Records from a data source
+ + + + +

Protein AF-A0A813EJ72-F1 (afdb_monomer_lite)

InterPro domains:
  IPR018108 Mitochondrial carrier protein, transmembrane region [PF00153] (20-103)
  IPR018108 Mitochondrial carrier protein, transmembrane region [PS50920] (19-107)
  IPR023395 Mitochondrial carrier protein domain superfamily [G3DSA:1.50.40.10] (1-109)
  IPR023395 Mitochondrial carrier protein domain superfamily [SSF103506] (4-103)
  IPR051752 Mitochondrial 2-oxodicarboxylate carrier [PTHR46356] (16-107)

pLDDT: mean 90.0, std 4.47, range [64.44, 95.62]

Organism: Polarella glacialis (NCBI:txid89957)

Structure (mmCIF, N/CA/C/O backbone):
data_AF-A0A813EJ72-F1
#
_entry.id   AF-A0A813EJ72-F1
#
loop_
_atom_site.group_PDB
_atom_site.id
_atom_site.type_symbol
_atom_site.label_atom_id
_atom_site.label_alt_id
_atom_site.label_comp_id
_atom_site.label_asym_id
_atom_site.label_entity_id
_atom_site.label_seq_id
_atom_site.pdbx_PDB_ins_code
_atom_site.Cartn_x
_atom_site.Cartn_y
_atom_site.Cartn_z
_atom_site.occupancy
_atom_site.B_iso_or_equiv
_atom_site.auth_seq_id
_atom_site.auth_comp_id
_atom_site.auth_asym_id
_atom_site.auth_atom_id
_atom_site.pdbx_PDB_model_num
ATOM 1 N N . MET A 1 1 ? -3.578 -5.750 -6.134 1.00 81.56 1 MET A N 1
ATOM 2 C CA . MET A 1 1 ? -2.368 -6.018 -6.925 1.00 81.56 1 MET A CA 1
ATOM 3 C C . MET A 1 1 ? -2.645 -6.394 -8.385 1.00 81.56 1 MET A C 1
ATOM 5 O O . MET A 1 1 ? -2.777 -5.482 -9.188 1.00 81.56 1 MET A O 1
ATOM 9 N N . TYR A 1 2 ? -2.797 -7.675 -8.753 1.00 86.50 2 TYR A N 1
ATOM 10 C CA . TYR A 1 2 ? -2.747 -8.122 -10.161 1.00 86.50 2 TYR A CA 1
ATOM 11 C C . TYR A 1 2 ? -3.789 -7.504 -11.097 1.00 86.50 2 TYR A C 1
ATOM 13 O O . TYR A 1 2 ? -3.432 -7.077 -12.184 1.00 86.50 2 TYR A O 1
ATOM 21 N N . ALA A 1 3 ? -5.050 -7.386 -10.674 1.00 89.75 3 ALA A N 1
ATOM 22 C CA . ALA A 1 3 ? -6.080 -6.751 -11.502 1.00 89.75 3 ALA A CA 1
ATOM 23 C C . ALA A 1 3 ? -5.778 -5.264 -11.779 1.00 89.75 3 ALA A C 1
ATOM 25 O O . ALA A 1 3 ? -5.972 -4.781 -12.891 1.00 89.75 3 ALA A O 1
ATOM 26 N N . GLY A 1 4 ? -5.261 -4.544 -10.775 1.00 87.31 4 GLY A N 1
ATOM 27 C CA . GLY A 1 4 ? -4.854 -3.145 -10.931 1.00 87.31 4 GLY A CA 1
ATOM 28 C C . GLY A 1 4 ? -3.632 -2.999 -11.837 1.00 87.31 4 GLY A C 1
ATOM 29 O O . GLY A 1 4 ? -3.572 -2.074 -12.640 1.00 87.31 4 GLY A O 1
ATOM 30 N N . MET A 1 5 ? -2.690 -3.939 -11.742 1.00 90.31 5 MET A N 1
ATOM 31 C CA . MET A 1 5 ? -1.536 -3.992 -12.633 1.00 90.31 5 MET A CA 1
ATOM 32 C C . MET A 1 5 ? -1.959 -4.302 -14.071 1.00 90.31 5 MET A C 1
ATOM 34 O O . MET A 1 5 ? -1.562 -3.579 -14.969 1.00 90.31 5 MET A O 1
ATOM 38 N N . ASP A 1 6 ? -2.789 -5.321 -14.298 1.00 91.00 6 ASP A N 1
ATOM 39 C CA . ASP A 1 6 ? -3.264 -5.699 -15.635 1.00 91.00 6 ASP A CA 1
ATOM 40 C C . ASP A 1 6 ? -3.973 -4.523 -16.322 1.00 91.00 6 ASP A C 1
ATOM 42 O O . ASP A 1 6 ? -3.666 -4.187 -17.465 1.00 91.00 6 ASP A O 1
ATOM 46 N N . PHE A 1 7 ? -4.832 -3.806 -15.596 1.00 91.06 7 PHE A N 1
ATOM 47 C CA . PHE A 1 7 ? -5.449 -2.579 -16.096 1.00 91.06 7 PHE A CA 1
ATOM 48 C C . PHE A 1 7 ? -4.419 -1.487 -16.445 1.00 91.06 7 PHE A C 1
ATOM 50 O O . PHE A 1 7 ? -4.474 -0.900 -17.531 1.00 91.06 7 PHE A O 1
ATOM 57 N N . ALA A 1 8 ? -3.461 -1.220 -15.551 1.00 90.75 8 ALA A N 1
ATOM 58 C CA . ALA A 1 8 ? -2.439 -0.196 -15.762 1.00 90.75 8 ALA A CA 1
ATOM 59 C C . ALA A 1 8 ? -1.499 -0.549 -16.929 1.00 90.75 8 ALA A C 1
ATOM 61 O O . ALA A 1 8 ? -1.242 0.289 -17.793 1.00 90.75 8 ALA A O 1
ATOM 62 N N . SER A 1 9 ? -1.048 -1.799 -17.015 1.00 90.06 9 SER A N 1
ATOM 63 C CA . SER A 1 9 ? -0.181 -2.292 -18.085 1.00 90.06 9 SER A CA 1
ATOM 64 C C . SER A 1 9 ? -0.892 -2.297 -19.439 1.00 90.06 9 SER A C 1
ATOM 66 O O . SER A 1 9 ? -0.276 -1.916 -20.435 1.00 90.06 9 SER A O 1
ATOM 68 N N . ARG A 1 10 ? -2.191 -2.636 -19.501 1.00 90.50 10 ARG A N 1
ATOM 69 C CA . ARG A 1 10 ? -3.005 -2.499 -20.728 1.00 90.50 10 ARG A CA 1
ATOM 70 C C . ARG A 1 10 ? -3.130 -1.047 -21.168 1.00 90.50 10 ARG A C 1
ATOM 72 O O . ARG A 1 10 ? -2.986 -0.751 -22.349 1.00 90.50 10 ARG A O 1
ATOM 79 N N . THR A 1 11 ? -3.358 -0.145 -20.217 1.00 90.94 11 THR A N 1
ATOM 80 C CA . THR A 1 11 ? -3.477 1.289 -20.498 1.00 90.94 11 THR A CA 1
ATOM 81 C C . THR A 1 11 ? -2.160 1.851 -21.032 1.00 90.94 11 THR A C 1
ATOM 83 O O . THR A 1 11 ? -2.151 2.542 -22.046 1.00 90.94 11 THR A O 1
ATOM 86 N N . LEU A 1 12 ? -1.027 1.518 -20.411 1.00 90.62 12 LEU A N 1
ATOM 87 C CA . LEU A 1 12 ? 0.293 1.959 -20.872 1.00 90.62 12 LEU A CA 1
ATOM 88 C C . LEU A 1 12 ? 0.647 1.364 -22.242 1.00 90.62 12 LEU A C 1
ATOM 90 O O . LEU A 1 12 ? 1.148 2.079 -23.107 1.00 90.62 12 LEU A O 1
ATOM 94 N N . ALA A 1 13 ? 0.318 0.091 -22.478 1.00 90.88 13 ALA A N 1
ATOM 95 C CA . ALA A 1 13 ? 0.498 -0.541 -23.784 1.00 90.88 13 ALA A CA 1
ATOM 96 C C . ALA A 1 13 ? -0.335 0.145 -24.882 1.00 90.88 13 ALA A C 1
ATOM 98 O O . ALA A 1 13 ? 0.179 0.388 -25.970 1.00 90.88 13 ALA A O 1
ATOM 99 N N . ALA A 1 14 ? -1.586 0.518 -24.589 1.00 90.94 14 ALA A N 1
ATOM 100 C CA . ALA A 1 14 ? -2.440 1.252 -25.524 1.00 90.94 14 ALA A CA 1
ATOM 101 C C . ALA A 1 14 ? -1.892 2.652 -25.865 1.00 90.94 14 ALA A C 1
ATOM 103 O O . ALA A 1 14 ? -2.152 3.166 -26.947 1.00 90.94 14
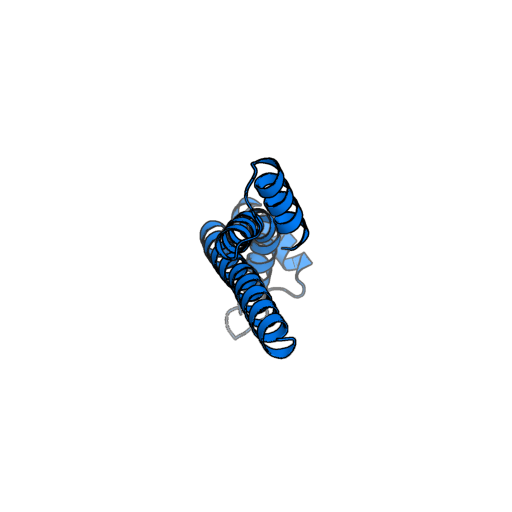 ALA A O 1
ATOM 104 N N . ASN A 1 15 ? -1.094 3.245 -24.970 1.00 90.31 15 ASN A N 1
ATOM 105 C CA . ASN A 1 15 ? -0.387 4.510 -25.191 1.00 90.31 15 ASN A CA 1
ATOM 106 C C . ASN A 1 15 ? 0.986 4.332 -25.874 1.00 90.31 15 ASN A C 1
ATOM 108 O O . ASN A 1 15 ? 1.782 5.267 -25.897 1.00 90.31 15 ASN A O 1
ATOM 112 N N . GLY A 1 16 ? 1.296 3.140 -26.397 1.00 90.06 16 GLY A N 1
ATOM 113 C CA . GLY A 1 16 ? 2.540 2.869 -27.124 1.00 90.06 16 GLY A CA 1
ATOM 114 C C . GLY A 1 16 ? 3.770 2.638 -26.241 1.00 90.06 16 GLY A C 1
ATOM 115 O O . GLY A 1 16 ? 4.885 2.622 -26.753 1.00 90.06 16 GLY A O 1
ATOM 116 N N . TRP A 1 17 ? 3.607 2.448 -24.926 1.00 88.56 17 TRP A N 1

+ + + + +

Assignment: Among the records, find all lines that include the string "superfamily" and return them.

Task result:
  IPR023395 Mitochondrial carrier protein domain superfamily [G3DSA:1.50.40.10] (1-109)
  IPR023395 Mitochondrial carrier protein domain superfamily [SSF103506] (4-103)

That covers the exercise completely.